Кстати, внимательные читатели, ценители прозы Галины, часто отмечали в ее произведениях взаимопроникновение взаимоисключающих начал. Вздымание ладоней перед непостижимостью – по ее понятиям – абсолютно обыденного, как всем представляется, повседневного случая, – и почти афористичность определений, легко раскрывающих, казалось бы, заведомые многотрудности…


…Интригующая неожиданность ждала меня, когда я просматривал письма, перемещаемые из тумбочки в антресоль. Оказалось, на обороте одной из моих цидул Люся сделала карандашную запись:

«Самое дорогое, что у меня было, что я так глупо потеряла. Что бы я отдала, чтобы это все вернулось снова! Но увы… Глупость не наказывается – она сама наказывает себя. И все-таки этот сон был самым приятным из всех сновидений. Какое прекрасное время БЫЛО!»

Когда это написано? Теряюсь в догадках. По смыслу контекста – когда все ушло безвозвратно. Но ведь она вернула мне мои письма раньше, в Свердловске, где мы еще строили совместные планы… Но коль скоро они, эти планы, еще были, для чего я, как бы загодя, просил вернуть письма?

Или все тут не поддается логике, или… мы оба, в неясных ощущениях опережая события, предчувствовали невозможность, неосуществимость единения?.. Подобные случаи, кстати, не такие уж редкие, порождают гипотезы об экстрасенсорном предвидении. История явления в моей жизни Галины тоже, мне кажется, подтверждает их. Откуда с самого начала взялась твердая, как победитовый резец (реминисценция рабоче-токарного эпизода моей биографии), уверенность в ее благом исходе? Когда бывало трудно и сами собой опускались руки, она, и только она охраняла неразрывность нашей пары.
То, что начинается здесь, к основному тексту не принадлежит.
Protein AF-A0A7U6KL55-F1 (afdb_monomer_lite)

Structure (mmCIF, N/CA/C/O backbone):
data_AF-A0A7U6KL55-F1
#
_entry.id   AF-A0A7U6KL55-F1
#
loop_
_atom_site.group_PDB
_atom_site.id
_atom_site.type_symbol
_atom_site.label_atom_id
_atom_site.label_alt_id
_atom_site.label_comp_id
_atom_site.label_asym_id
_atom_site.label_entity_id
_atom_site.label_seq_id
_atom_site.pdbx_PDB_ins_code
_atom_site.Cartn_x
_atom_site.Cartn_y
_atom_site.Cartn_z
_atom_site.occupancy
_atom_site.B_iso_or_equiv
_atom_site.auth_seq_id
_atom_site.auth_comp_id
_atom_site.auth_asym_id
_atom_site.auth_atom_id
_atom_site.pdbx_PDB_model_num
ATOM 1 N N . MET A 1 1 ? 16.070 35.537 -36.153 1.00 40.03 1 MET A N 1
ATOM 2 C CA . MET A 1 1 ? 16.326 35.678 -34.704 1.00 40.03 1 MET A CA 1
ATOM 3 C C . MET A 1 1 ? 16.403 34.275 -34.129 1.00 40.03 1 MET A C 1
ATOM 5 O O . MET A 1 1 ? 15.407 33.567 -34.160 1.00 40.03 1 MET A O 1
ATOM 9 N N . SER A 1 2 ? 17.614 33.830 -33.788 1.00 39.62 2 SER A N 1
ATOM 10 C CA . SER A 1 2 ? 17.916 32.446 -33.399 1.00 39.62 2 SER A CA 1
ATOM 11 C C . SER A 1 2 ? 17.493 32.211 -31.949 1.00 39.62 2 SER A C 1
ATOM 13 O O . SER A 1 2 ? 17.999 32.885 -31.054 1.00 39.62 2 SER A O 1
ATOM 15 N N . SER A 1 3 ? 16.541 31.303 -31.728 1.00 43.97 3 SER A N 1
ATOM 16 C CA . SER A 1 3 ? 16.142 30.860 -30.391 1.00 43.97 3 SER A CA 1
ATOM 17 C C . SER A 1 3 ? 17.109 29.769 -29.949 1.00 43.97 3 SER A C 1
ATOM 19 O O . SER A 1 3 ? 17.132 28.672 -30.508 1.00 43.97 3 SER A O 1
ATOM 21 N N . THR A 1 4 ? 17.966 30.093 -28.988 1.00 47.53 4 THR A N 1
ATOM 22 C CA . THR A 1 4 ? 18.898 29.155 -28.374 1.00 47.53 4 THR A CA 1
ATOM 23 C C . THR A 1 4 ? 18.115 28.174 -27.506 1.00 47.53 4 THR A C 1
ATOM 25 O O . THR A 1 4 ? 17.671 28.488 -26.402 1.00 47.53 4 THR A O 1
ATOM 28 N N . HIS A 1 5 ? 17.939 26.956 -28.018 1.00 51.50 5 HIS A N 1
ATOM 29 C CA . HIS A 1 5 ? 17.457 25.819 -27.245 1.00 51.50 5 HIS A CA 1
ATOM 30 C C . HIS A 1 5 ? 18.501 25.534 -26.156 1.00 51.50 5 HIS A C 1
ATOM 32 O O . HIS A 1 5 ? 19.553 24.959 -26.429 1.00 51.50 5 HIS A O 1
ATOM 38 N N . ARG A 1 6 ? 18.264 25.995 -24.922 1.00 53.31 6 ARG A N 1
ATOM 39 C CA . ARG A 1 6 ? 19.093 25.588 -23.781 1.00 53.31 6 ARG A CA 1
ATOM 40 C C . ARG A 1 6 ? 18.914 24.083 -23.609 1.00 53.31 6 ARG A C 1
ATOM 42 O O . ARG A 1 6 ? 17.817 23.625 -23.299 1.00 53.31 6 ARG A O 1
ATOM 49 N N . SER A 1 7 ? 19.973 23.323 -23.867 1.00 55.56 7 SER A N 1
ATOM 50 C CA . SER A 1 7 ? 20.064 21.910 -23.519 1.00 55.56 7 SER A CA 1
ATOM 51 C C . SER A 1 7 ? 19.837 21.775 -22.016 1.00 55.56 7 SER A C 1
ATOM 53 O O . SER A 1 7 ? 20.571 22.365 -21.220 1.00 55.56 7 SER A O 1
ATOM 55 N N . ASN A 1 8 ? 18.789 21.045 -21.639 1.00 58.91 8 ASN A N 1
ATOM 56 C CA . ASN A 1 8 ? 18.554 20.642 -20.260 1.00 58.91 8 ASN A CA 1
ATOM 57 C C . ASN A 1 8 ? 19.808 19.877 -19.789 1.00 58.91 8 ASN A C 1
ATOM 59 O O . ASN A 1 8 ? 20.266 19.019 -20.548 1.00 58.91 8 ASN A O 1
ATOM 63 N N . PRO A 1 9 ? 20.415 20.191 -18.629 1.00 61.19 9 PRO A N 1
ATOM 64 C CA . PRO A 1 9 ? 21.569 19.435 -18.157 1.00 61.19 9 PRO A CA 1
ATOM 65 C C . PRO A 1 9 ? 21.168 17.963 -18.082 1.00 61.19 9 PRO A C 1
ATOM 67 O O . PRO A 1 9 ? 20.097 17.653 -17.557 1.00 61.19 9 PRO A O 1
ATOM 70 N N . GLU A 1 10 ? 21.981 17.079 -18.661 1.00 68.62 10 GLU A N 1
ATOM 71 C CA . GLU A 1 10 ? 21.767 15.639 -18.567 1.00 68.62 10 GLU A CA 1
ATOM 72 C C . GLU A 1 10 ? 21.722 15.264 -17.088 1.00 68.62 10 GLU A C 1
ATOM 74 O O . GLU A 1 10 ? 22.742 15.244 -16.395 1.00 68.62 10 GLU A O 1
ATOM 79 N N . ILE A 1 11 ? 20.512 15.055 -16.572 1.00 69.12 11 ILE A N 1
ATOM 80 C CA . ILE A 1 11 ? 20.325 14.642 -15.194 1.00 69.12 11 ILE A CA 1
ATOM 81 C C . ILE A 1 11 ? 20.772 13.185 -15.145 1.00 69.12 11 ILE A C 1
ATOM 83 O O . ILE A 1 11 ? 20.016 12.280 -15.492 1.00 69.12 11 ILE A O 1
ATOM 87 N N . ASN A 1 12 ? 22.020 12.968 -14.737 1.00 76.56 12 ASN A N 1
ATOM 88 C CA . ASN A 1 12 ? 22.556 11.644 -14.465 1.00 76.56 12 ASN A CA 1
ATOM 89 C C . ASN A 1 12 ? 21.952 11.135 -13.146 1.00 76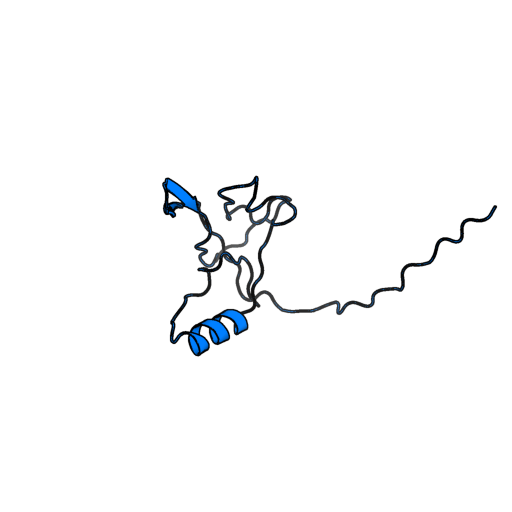.56 12 ASN A C 1
ATOM 91 O O . ASN A 1 12 ? 22.580 11.188 -12.088 1.00 76.56 12 ASN A O 1
ATOM 95 N N . LEU A 1 13 ? 20.671 10.760 -13.191 1.00 78.12 13 LEU A N 1
ATOM 96 C CA . LEU A 1 13 ? 19.986 10.140 -12.064 1.00 78.12 13 LEU A CA 1
ATOM 97 C C . LEU A 1 13 ? 20.556 8.735 -11.849 1.00 78.12 13 LEU A C 1
ATOM 99 O O . LEU A 1 13 ? 20.842 8.037 -12.825 1.00 78.12 13 LEU A O 1
ATOM 103 N N . PRO A 1 14 ? 20.688 8.282 -10.592 1.00 77.88 14 PRO A N 1
ATOM 104 C CA . PRO A 1 14 ? 21.028 6.895 -10.331 1.00 77.88 14 PRO A CA 1
ATOM 105 C C . PRO A 1 14 ? 20.008 5.984 -11.024 1.00 77.88 14 PRO A C 1
ATOM 107 O O . PRO A 1 14 ? 18.808 6.071 -10.770 1.00 77.88 14 PRO A O 1
ATOM 110 N N . LEU A 1 15 ? 20.503 5.093 -11.889 1.00 81.69 15 LEU A N 1
ATOM 111 C CA . LEU A 1 15 ? 19.676 4.113 -12.604 1.00 81.69 15 LEU A CA 1
ATOM 112 C C . LEU A 1 15 ? 18.946 3.165 -11.632 1.00 81.69 15 LEU A C 1
ATOM 114 O O . LEU A 1 15 ? 17.931 2.569 -11.980 1.00 81.69 15 LEU A O 1
ATOM 118 N N . HIS A 1 16 ? 19.455 3.051 -10.403 1.00 87.88 16 HIS A N 1
ATOM 119 C CA . HIS A 1 16 ? 18.892 2.248 -9.331 1.00 87.88 16 HIS A CA 1
ATOM 120 C C . HIS A 1 16 ? 18.852 3.051 -8.026 1.00 87.88 16 HIS A C 1
ATOM 122 O O . HIS A 1 16 ? 19.887 3.490 -7.529 1.00 87.88 16 HIS A O 1
ATOM 128 N N . VAL A 1 17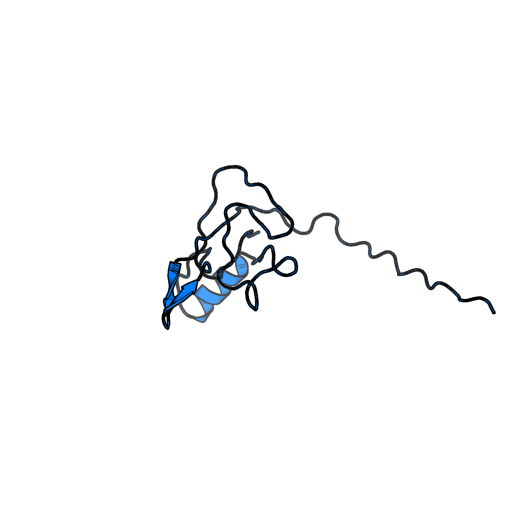 ? 17.647 3.227 -7.480 1.00 86.94 17 VAL A N 1
ATOM 129 C CA . VAL A 1 17 ? 17.409 3.963 -6.226 1.00 86.94 17 VAL A CA 1
ATOM 130 C C . VAL A 1 17 ? 16.999 3.057 -5.069 1.00 86.94 17 VAL A C 1
ATOM 132 O O . VAL A 1 17 ? 17.316 3.370 -3.927 1.00 86.94 17 VAL A O 1
ATOM 135 N N . ALA A 1 18 ? 16.312 1.946 -5.352 1.00 88.44 18 ALA A N 1
ATOM 136 C CA . ALA A 1 18 ? 15.909 0.947 -4.370 1.00 88.44 18 ALA A CA 1
ATOM 137 C C . ALA A 1 18 ? 15.379 -0.327 -5.049 1.00 88.44 18 ALA A C 1
ATOM 139 O O . ALA A 1 18 ? 14.978 -0.300 -6.216 1.00 88.44 18 ALA A O 1
ATOM 140 N N . ASN A 1 19 ? 15.286 -1.409 -4.271 1.00 90.56 19 ASN A N 1
ATOM 141 C CA . ASN A 1 19 ? 14.567 -2.624 -4.644 1.00 90.56 19 ASN A CA 1
ATOM 142 C C . ASN A 1 19 ? 13.160 -2.605 -4.043 1.00 90.56 19 ASN A C 1
ATOM 144 O O . ASN A 1 19 ? 12.993 -2.328 -2.859 1.00 90.56 19 ASN A O 1
ATOM 148 N N . VAL A 1 20 ? 12.148 -2.955 -4.836 1.00 90.81 20 VAL A N 1
ATOM 149 C CA . VAL A 1 20 ? 10.800 -3.198 -4.310 1.00 90.81 20 VAL A CA 1
ATOM 150 C C . VAL A 1 20 ? 10.781 -4.572 -3.652 1.00 90.81 20 VAL A C 1
ATOM 152 O O . VAL A 1 20 ? 10.923 -5.584 -4.336 1.00 90.81 20 VAL A O 1
ATOM 155 N N . VAL A 1 21 ? 10.595 -4.612 -2.334 1.00 91.31 21 VAL A N 1
ATOM 156 C CA . VAL A 1 21 ? 10.611 -5.869 -1.564 1.00 91.31 21 VAL A CA 1
ATOM 157 C C . VAL A 1 21 ? 9.228 -6.505 -1.445 1.00 91.31 21 VAL A C 1
ATOM 159 O O . VAL A 1 21 ? 9.112 -7.722 -1.329 1.00 91.31 21 VAL A O 1
ATOM 162 N N . CYS A 1 22 ? 8.162 -5.704 -1.496 1.00 94.25 22 CYS A N 1
ATOM 163 C CA . CYS A 1 22 ? 6.792 -6.203 -1.511 1.00 94.25 22 CYS A CA 1
ATOM 164 C C . CYS A 1 22 ? 5.827 -5.159 -2.082 1.00 94.25 22 CYS A C 1
ATOM 166 O O . CYS A 1 22 ? 6.008 -3.951 -1.911 1.00 94.25 22 CYS A O 1
ATOM 168 N N . VAL A 1 23 ? 4.802 -5.659 -2.776 1.00 96.44 23 VAL A N 1
ATOM 169 C CA . VAL A 1 23 ? 3.725 -4.875 -3.384 1.00 96.44 23 VAL A CA 1
ATOM 170 C C . VAL A 1 23 ? 2.433 -5.143 -2.627 1.00 96.44 23 VAL A C 1
ATOM 172 O O . VAL A 1 23 ? 2.104 -6.289 -2.320 1.00 96.44 23 VAL A O 1
ATOM 175 N N . ARG A 1 24 ? 1.691 -4.077 -2.340 1.00 97.25 24 ARG A N 1
ATOM 176 C CA . ARG A 1 24 ? 0.444 -4.101 -1.584 1.00 97.25 24 ARG A CA 1
ATOM 177 C C . ARG A 1 24 ? -0.694 -3.462 -2.370 1.00 97.25 24 ARG A C 1
ATOM 179 O O . ARG A 1 24 ? -0.487 -2.517 -3.137 1.00 97.25 24 ARG A O 1
ATOM 186 N N . ALA A 1 25 ? -1.897 -3.972 -2.148 1.00 97.31 25 ALA A N 1
ATOM 187 C CA . ALA A 1 25 ? -3.139 -3.421 -2.675 1.00 97.31 25 ALA A CA 1
ATOM 188 C C . ALA A 1 25 ? -4.241 -3.476 -1.615 1.00 97.31 25 ALA A C 1
ATOM 190 O O . ALA A 1 25 ? -4.214 -4.322 -0.718 1.00 97.31 2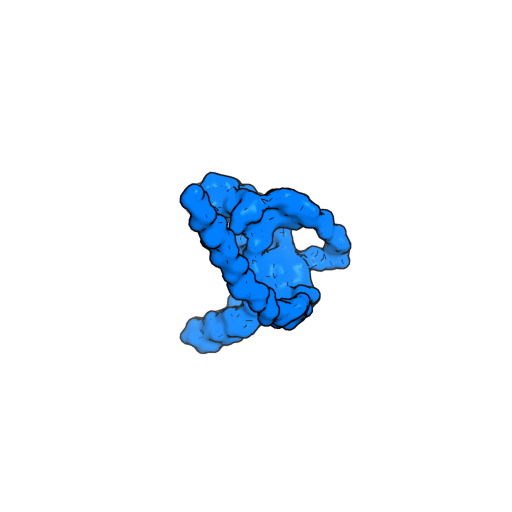5 ALA A O 1
ATOM 191 N N . GLY A 1 26 ? -5.200 -2.568 -1.733 1.00 95.94 26 GLY A N 1
ATOM 192 C CA . GLY A 1 26 ? -6.371 -2.463 -0.879 1.00 95.94 26 GLY A CA 1
ATOM 193 C C . GLY A 1 26 ? -7.660 -2.504 -1.690 1.00 95.94 26 GLY A C 1
ATOM 194 O O . GLY A 1 26 ? -7.696 -2.186 -2.882 1.00 95.94 26 GLY A O 1
ATOM 195 N N . LYS A 1 27 ? -8.734 -2.900 -1.013 1.00 96.12 27 LYS A N 1
ATOM 196 C CA . LYS A 1 27 ? -10.110 -2.760 -1.492 1.00 96.12 27 LYS A CA 1
ATOM 197 C C . LYS A 1 27 ? -10.776 -1.616 -0.754 1.00 96.12 27 LYS A C 1
ATOM 199 O O . LYS A 1 27 ? -10.465 -1.378 0.411 1.00 96.12 27 LYS A O 1
ATOM 204 N N . ALA A 1 28 ? -11.669 -0.906 -1.432 1.00 95.06 28 ALA A N 1
ATOM 205 C CA . ALA A 1 28 ? -12.458 0.126 -0.792 1.00 95.06 28 ALA A CA 1
ATOM 206 C C . ALA A 1 28 ? -13.399 -0.530 0.229 1.00 95.06 28 ALA A C 1
ATOM 208 O O . ALA A 1 28 ? -14.254 -1.338 -0.128 1.00 95.06 28 ALA A O 1
ATOM 209 N N . MET A 1 29 ? -13.240 -0.169 1.498 1.00 94.69 29 MET A N 1
ATOM 210 C CA . MET A 1 29 ? -14.049 -0.645 2.619 1.00 94.69 29 MET A CA 1
ATOM 211 C C . MET A 1 29 ? -14.705 0.546 3.331 1.00 94.69 29 MET A C 1
ATOM 213 O O . MET A 1 29 ? -14.162 1.655 3.259 1.00 94.69 29 MET A O 1
ATOM 217 N N . PRO A 1 30 ? -15.842 0.346 4.028 1.00 94.69 30 PRO A N 1
ATOM 218 C CA . PRO A 1 30 ? -16.449 1.393 4.840 1.00 94.69 30 PRO A CA 1
ATOM 219 C C . PRO A 1 30 ? -15.453 1.976 5.844 1.00 94.69 30 PRO A C 1
ATOM 221 O O . PRO A 1 30 ? -14.718 1.246 6.514 1.00 94.69 30 PRO A O 1
ATOM 224 N N . PHE A 1 31 ? -15.441 3.297 5.943 1.00 90.94 31 PHE A N 1
ATOM 225 C CA . PHE A 1 31 ? -14.553 4.066 6.798 1.00 90.94 31 PHE A CA 1
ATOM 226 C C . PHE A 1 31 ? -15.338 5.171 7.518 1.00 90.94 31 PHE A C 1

Ох, Галя, Галя! Снова вспоминаю твое поверье: не пиши – сбудется. Зачем живописала героев, пытавшихся вернуться к былой любви? Вот и сбылось. Я, конечно, не туповатый мэн, как твои мужские персонажи, и никогда бы не поехал в «город, в котором тепло» и где оставил свою юность вместе с жившей там любимой девушкой. Нет, я вернулся в него не в вульгарной действительности, а в памяти, неподконтрольной рассудку, избежав шока от порчи коварным временем всего сущего, включая и некогда обожаемую пассию. Но такое разочарование бывает иной раз и спасительным, оно от противного свидетельствует: все у тебя-то сложилось хорошо, правильно… А я вот сейчас вынужден разбираться в смутности мыслей и чувств, смущающих покой поношенной нервной системы.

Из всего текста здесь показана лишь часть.